Der Landessportbundes Hessen e.V.

lsb h

Der Landessportbund Hessen e.V. (lsb h), mit Sitz in Frankfurt am Main, bildet die Dachorganisation des organisierten Sports in Hessen. Mit ca. 2 Millionen Mitgliedern in ca. 8.000 Sportvereinen, 34 Sportkreisen, 53 Sportverbänden und 13 Verbänden mit besonderer Aufgabenstellung ist der lsb h einer der 16 Landessportbünde des Deutschen Olympischen Sportbundes (DOSB). Derzeitiger Präsident des Landessportbunds Hessen ist Dr. Rolf Müller.

Eine Zielsetzung des Landessportbundes Hessen e.V. ist, allen Menschen den Zugang zum Sport zu öffnen. Zu seinen Aufgabengebieten gehören:
 

  • Vereinsförderung und -beratung
  • Breitensport und Sportentwicklung
  • Bildung und Personalentwicklung
  • Leistungssport
  • Öffentlichkeitsarbeit und Marketing
  • Sportinfrastruktur
  • Frauen im Sport
  • Finanzmanagement
  • Sportjugend Hessen

 


Geschichte des Landessportbundes Hessen

Heinz Lindner (r.), hier zusammen mit seiner Frau Edith und DSB-Präsident Willi Daume. Foto: lsb h-Archiv
Im Mai 1946 erhielt Heinz Lindner von der amerikanischen Militärregierung den Auftrag zu einer Tagung zu laden, in der die Neuorganisation des Sports in Hessen behandelt werden soll. Die Tagung fand am 1. Juni 1946 in Mörfelden bei Frankfurt a. M., statt und am Ende dieser Tagung wurde die Gründung des Landessportbundes beschlossen. Heinz Lindner wurde von Vertretern der Sportverbände und Sportbezirke zum ersten Präsidenten des Sportbundes gewählt. Im April 1947 mietete der Landessportbund Hessen ein Haus in der Frankfurter Goethestraße, das zunächst als Geschäftsstelle diente. Die Hauptaufgabe des Landessportbundes Hessen der ersten Jahre bestand vor allem darin Übungsleiter für den Sportbetrieb der Vereine auszubilden. Im Mai 1954 beschloss man den Bau einer eigenen Sportschule in Frankfurt am Main, im November 1957 erfolgte die Grundsteinlegung im Frankfurter Stadtwald.
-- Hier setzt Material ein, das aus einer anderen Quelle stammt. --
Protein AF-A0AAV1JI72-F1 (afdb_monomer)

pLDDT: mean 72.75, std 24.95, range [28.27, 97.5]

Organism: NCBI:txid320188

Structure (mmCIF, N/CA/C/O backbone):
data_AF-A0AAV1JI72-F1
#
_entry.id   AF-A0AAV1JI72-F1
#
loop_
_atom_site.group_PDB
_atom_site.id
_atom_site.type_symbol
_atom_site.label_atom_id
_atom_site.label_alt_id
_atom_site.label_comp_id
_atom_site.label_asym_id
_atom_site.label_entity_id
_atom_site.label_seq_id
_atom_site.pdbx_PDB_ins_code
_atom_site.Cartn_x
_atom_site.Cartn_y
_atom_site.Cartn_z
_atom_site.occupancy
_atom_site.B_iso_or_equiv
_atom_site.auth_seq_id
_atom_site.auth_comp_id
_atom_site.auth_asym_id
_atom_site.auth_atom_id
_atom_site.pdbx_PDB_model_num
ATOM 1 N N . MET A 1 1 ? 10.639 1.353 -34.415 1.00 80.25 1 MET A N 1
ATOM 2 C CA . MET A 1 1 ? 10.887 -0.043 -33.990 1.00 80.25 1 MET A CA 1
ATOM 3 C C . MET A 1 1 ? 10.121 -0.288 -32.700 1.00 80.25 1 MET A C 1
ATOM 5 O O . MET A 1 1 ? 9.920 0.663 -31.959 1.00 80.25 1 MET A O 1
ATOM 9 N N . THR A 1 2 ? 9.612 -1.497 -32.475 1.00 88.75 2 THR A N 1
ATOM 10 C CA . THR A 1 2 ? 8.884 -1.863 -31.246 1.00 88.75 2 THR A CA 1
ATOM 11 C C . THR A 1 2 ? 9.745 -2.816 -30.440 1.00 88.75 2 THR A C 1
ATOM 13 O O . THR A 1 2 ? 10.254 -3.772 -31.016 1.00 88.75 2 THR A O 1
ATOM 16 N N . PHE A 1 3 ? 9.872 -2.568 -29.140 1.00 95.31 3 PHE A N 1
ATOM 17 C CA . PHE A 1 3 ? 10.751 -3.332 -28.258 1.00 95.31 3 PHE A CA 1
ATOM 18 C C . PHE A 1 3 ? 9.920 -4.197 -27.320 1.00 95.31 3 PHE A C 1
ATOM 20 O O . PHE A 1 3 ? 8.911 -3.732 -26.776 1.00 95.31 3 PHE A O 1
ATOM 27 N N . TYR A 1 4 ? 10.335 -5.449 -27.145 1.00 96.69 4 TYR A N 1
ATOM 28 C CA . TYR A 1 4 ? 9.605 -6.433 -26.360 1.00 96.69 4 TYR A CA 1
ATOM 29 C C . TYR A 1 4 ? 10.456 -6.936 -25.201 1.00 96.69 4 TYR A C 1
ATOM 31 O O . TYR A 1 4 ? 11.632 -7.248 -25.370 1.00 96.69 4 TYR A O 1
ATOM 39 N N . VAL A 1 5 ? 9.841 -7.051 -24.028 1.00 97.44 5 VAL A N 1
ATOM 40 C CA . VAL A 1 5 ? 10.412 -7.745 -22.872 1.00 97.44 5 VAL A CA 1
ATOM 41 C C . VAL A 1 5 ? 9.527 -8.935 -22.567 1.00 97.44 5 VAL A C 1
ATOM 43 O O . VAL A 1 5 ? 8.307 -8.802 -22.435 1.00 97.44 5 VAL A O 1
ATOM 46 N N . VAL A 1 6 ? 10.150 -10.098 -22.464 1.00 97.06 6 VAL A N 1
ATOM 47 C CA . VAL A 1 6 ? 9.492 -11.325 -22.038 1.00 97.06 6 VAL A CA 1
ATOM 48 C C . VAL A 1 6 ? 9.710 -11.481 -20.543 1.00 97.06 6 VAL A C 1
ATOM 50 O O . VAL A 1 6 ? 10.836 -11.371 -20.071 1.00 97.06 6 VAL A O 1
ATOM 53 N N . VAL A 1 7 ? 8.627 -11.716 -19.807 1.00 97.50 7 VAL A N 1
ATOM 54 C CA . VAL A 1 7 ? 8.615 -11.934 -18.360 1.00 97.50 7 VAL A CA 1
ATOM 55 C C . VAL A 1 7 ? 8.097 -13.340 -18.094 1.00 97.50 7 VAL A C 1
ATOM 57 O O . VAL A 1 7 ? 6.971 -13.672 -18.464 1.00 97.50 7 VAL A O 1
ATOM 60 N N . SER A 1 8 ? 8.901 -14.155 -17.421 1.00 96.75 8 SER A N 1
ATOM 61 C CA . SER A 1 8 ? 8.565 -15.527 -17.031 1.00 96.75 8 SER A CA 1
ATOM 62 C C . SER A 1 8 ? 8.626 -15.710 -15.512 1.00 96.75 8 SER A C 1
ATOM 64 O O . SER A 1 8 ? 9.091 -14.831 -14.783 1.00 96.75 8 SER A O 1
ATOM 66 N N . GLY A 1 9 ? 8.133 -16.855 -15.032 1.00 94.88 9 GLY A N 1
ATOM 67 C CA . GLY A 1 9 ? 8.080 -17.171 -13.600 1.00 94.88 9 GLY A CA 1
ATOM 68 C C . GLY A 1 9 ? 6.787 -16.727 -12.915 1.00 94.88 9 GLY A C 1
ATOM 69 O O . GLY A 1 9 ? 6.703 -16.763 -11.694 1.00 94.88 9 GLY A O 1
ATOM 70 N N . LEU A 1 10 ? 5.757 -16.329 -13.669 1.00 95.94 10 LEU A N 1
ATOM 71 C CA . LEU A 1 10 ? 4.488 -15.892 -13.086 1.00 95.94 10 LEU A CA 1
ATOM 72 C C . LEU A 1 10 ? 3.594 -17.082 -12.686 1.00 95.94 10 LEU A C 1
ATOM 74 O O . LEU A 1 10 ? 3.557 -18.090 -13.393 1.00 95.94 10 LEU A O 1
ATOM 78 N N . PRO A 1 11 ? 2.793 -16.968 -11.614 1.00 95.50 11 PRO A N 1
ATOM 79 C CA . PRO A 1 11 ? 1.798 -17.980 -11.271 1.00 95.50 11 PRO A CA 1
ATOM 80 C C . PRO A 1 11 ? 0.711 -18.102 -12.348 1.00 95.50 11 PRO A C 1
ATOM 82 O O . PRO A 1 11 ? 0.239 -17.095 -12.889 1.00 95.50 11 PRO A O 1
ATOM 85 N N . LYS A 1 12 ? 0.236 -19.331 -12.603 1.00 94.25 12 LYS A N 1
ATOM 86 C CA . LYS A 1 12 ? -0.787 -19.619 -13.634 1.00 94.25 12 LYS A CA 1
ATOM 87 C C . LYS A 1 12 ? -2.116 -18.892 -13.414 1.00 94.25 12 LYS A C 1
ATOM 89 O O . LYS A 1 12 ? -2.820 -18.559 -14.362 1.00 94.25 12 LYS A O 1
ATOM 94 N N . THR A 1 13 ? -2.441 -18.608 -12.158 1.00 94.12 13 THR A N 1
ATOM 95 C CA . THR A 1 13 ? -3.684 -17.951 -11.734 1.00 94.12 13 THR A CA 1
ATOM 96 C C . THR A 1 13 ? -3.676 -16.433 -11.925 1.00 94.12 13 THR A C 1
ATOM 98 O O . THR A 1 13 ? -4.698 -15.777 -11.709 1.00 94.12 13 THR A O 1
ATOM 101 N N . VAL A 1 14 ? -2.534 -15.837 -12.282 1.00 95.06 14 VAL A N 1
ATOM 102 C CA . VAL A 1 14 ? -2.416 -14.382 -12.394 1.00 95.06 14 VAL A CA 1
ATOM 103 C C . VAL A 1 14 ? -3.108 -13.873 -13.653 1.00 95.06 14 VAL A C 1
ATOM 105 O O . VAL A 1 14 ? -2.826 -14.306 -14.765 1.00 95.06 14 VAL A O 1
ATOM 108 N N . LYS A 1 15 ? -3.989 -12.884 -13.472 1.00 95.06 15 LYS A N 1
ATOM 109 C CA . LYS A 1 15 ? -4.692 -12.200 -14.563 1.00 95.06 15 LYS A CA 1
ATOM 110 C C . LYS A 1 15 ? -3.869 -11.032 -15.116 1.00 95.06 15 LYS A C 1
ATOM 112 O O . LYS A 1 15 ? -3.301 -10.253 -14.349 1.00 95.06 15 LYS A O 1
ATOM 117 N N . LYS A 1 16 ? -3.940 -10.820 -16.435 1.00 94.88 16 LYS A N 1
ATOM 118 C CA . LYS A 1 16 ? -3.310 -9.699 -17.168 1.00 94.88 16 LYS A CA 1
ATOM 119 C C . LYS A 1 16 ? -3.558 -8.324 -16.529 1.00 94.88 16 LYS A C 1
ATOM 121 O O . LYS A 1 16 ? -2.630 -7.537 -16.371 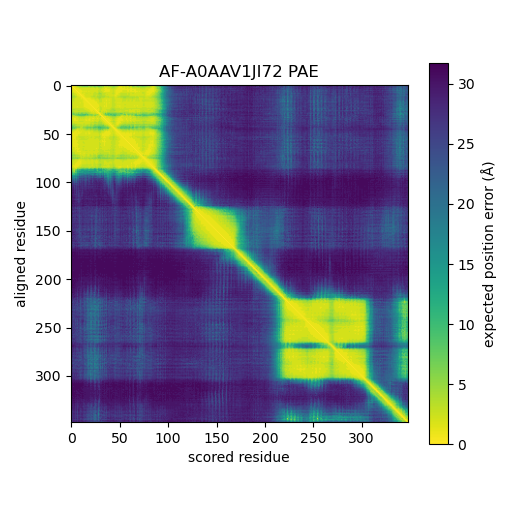1.00 94.88 16 LYS A O 1
ATOM 126 N N . GLN A 1 17 ? -4.795 -8.044 -16.111 1.00 95.06 17 GLN A N 1
ATOM 127 C CA . GLN A 1 17 ? -5.170 -6.770 -15.475 1.00 95.06 17 GLN A CA 1
ATOM 128 C C . GLN A 1 17 ? -4.402 -6.516 -14.169 1.00 95.06 17 GLN A C 1
ATOM 130 O O . GLN A 1 17 ? -3.932 -5.404 -13.930 1.00 95.06 17 GLN A O 1
ATOM 135 N N . LYS A 1 18 ? -4.219 -7.561 -13.352 1.00 95.06 18 LYS A N 1
ATOM 136 C CA . LYS A 1 18 ? -3.487 -7.476 -12.085 1.00 95.06 18 LYS A CA 1
ATOM 137 C C . LYS A 1 18 ? -2.008 -7.170 -12.324 1.00 95.06 18 LYS A C 1
ATOM 139 O O . LYS A 1 18 ? -1.457 -6.331 -11.621 1.00 95.06 18 LYS A O 1
ATOM 144 N N . MET A 1 19 ? -1.397 -7.775 -13.348 1.00 95.81 19 MET A N 1
ATOM 145 C CA . MET A 1 19 ? -0.015 -7.460 -13.738 1.00 95.81 19 MET A CA 1
ATOM 146 C C . MET A 1 19 ? 0.129 -6.043 -14.277 1.00 95.81 19 MET A C 1
ATOM 148 O O . MET A 1 19 ? 1.057 -5.337 -13.898 1.00 95.81 19 MET A O 1
ATOM 152 N N . SER A 1 20 ? -0.819 -5.588 -15.101 1.00 95.81 20 SER A N 1
ATOM 153 C CA . SER A 1 20 ? -0.811 -4.206 -15.586 1.00 95.81 20 SER A CA 1
ATOM 154 C C . SER A 1 20 ? -0.857 -3.202 -14.432 1.00 95.81 20 SER A C 1
ATOM 156 O O . SER A 1 20 ? -0.128 -2.213 -14.462 1.00 95.81 20 SER A O 1
ATOM 158 N N . HIS A 1 21 ? -1.699 -3.445 -13.423 1.00 95.38 21 HIS A N 1
ATOM 159 C CA . HIS A 1 21 ? -1.760 -2.612 -12.222 1.00 95.38 21 HIS A CA 1
ATOM 160 C C . HIS A 1 21 ? -0.453 -2.698 -11.426 1.00 95.38 21 HIS A C 1
ATOM 162 O O . HIS A 1 21 ? 0.119 -1.676 -11.058 1.00 95.38 21 HIS A O 1
ATOM 168 N N . PHE A 1 22 ? 0.051 -3.912 -11.200 1.00 95.38 22 PHE A N 1
ATOM 169 C CA . PHE A 1 22 ? 1.296 -4.143 -10.477 1.00 95.38 22 PHE A CA 1
ATOM 170 C C . PHE A 1 22 ? 2.472 -3.354 -11.080 1.00 95.38 22 PHE A C 1
ATOM 172 O O . PHE A 1 22 ? 3.137 -2.591 -10.385 1.00 95.38 22 PHE A O 1
ATOM 179 N N . PHE A 1 23 ? 2.675 -3.439 -12.393 1.00 95.50 23 PHE A N 1
ATOM 180 C CA . PHE A 1 23 ? 3.756 -2.708 -13.047 1.00 95.50 23 PHE A CA 1
ATOM 181 C C . PHE A 1 23 ? 3.588 -1.194 -12.988 1.00 95.50 23 PHE A C 1
ATOM 183 O O . PHE A 1 23 ? 4.570 -0.498 -12.757 1.00 95.50 23 PHE A O 1
ATOM 190 N N . ARG A 1 24 ? 2.367 -0.670 -13.155 1.00 94.69 24 ARG A N 1
ATOM 191 C CA . ARG A 1 24 ? 2.127 0.781 -13.088 1.00 94.69 24 ARG A CA 1
ATOM 192 C C . ARG A 1 24 ? 2.390 1.348 -11.697 1.00 94.69 24 ARG A C 1
ATOM 194 O O . ARG A 1 24 ? 3.025 2.390 -11.584 1.00 94.69 24 ARG A O 1
ATOM 201 N N . HIS A 1 25 ? 1.907 0.670 -10.660 1.00 93.50 25 HIS A N 1
ATOM 202 C CA . HIS A 1 25 ? 1.897 1.224 -9.306 1.00 93.50 25 HIS A CA 1
ATOM 203 C C . HIS A 1 25 ? 3.139 0.878 -8.483 1.00 93.50 25 HIS A C 1
ATOM 205 O O . HIS A 1 25 ? 3.499 1.657 -7.605 1.00 93.50 25 HIS A O 1
ATOM 211 N N . PHE A 1 26 ? 3.799 -0.249 -8.760 1.00 92.00 26 PHE A N 1
ATOM 212 C CA . PHE A 1 26 ? 4.907 -0.728 -7.930 1.00 92.00 26 PHE A CA 1
ATOM 213 C C . PHE A 1 26 ? 6.258 -0.616 -8.630 1.00 92.00 26 PHE A C 1
ATOM 215 O O . PHE A 1 26 ? 7.200 -0.101 -8.039 1.00 92.00 26 PHE A O 1
ATOM 222 N N . ILE A 1 27 ? 6.359 -1.044 -9.891 1.00 92.62 27 ILE A N 1
ATOM 223 C CA . ILE A 1 27 ? 7.653 -1.087 -10.590 1.00 92.62 27 ILE A CA 1
ATOM 224 C C . ILE A 1 27 ? 7.949 0.238 -11.300 1.00 92.62 27 ILE A C 1
ATOM 226 O O . ILE A 1 27 ? 8.994 0.847 -11.099 1.00 92.62 27 ILE A O 1
ATOM 230 N N . PHE A 1 28 ? 7.009 0.731 -12.106 1.00 92.94 28 PHE A N 1
ATOM 231 C CA . PHE A 1 28 ? 7.206 1.896 -12.974 1.00 92.94 28 PHE A CA 1
ATOM 232 C C . PHE A 1 28 ? 6.621 3.195 -12.407 1.00 92.94 28 PHE A C 1
ATOM 234 O O . PHE A 1 28 ? 6.451 4.159 -13.155 1.00 92.94 28 PHE A O 1
ATOM 241 N N . LYS A 1 29 ? 6.361 3.255 -11.089 1.00 89.06 29 LYS A N 1
ATOM 242 C CA . LYS A 1 29 ? 5.758 4.420 -10.407 1.00 89.06 29 LYS A CA 1
ATOM 243 C C . LYS A 1 29 ? 6.506 5.724 -10.709 1.00 89.06 29 LYS A C 1
ATOM 245 O O . LYS A 1 29 ? 5.884 6.759 -10.916 1.00 89.06 29 LYS A O 1
ATOM 250 N N . LYS A 1 30 ? 7.843 5.673 -10.755 1.00 84.94 30 LYS A N 1
ATOM 251 C CA . LYS A 1 30 ? 8.702 6.855 -10.953 1.00 84.94 30 LYS A CA 1
ATOM 252 C C . LYS A 1 30 ? 8.944 7.195 -12.426 1.00 84.94 30 LYS A C 1
ATOM 254 O O . LYS A 1 30 ? 9.085 8.361 -12.771 1.00 84.94 30 LYS A O 1
ATOM 259 N N . SER A 1 31 ? 8.982 6.192 -13.297 1.00 80.81 31 SER A N 1
ATOM 260 C CA . SER A 1 31 ? 9.631 6.317 -14.607 1.00 80.81 31 SER A CA 1
ATOM 261 C C . SER A 1 31 ? 8.703 6.769 -15.744 1.00 80.81 31 SER A C 1
ATOM 263 O O . SER A 1 31 ? 9.165 6.893 -16.871 1.00 80.81 31 SER A O 1
ATOM 265 N N . ARG A 1 32 ? 7.400 6.993 -15.487 1.00 87.56 32 ARG A N 1
ATOM 266 C CA . ARG A 1 32 ? 6.370 7.340 -16.502 1.00 87.56 32 ARG A CA 1
ATOM 267 C C . ARG A 1 32 ? 6.474 6.504 -17.797 1.00 87.56 32 ARG A C 1
ATOM 269 O O . ARG A 1 32 ? 6.197 6.989 -18.892 1.00 87.56 32 ARG A O 1
ATOM 276 N N . ILE A 1 33 ? 6.868 5.235 -17.672 1.00 93.38 33 ILE A N 1
ATOM 277 C CA . ILE A 1 33 ? 7.108 4.345 -18.812 1.00 93.38 33 ILE A CA 1
ATOM 278 C C . ILE A 1 33 ? 5.769 3.940 -19.433 1.00 93.38 33 ILE A C 1
ATOM 280 O O . ILE A 1 33 ? 4.908 3.370 -18.758 1.00 93.38 33 ILE A O 1
ATOM 284 N N . LYS A 1 34 ? 5.604 4.183 -20.738 1.00 94.25 34 LYS A N 1
ATOM 285 C CA . LYS A 1 34 ? 4.470 3.651 -21.503 1.00 94.25 34 LYS A CA 1
ATOM 286 C C . LYS A 1 34 ? 4.755 2.219 -21.943 1.00 94.25 34 LYS A C 1
ATOM 288 O O . LYS A 1 34 ? 5.739 1.954 -22.637 1.00 94.25 34 LYS A O 1
ATOM 293 N N . PHE A 1 35 ? 3.866 1.309 -21.559 1.00 96.25 35 PHE A N 1
ATOM 294 C CA . PHE A 1 35 ? 3.955 -0.106 -21.897 1.00 96.25 35 PHE A CA 1
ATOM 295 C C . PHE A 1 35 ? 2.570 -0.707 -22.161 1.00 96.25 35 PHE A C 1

Im Dezember 1963 wurde die erste Übungsleiter-Ausbildung mit Lizenzprüfung abgeschlossen, bis heute sind weit mehr als 20.000 Personen als Übungsleiter lizenziert. Die finanzielle Förderung der Vereine durch den Sportbund lief 1966 an und war damit ein wichtiger Bestandteil des kontinuierlichen Wachstums. Die neue Geschäftsstelle, sowie die Sportschule wurden 1975 in der Otto-Fleck-Schneise im Frankfurter Stadtwald fertig gestellt, die Geschäftsstelle in der Goethestraße konnte aus Platzmangel nicht mehr genutzt werden. 1985 beteiligte sich der Landessportbund Hessen erstmals am Hessentag. Im Jahr 2000 erhielt der lsb h Sitz und Stimme im Rundfunkrat des Hessischen Rundfunks; diese Forderung wurde bereits seit der Gründung 1946 gestellt. 2001 wurde die Förderung des Sports als Staatsziel in die Hessische Landesverfassung aufgenommen und damit anderen Staatszielen gleichgesetzt. Heute gehören ein Drittel aller Hessen einem Sportverein an, der Mitglied im Landessportbund ist.

 


Das Magazin und Berichtsheft "Sport in Hessen"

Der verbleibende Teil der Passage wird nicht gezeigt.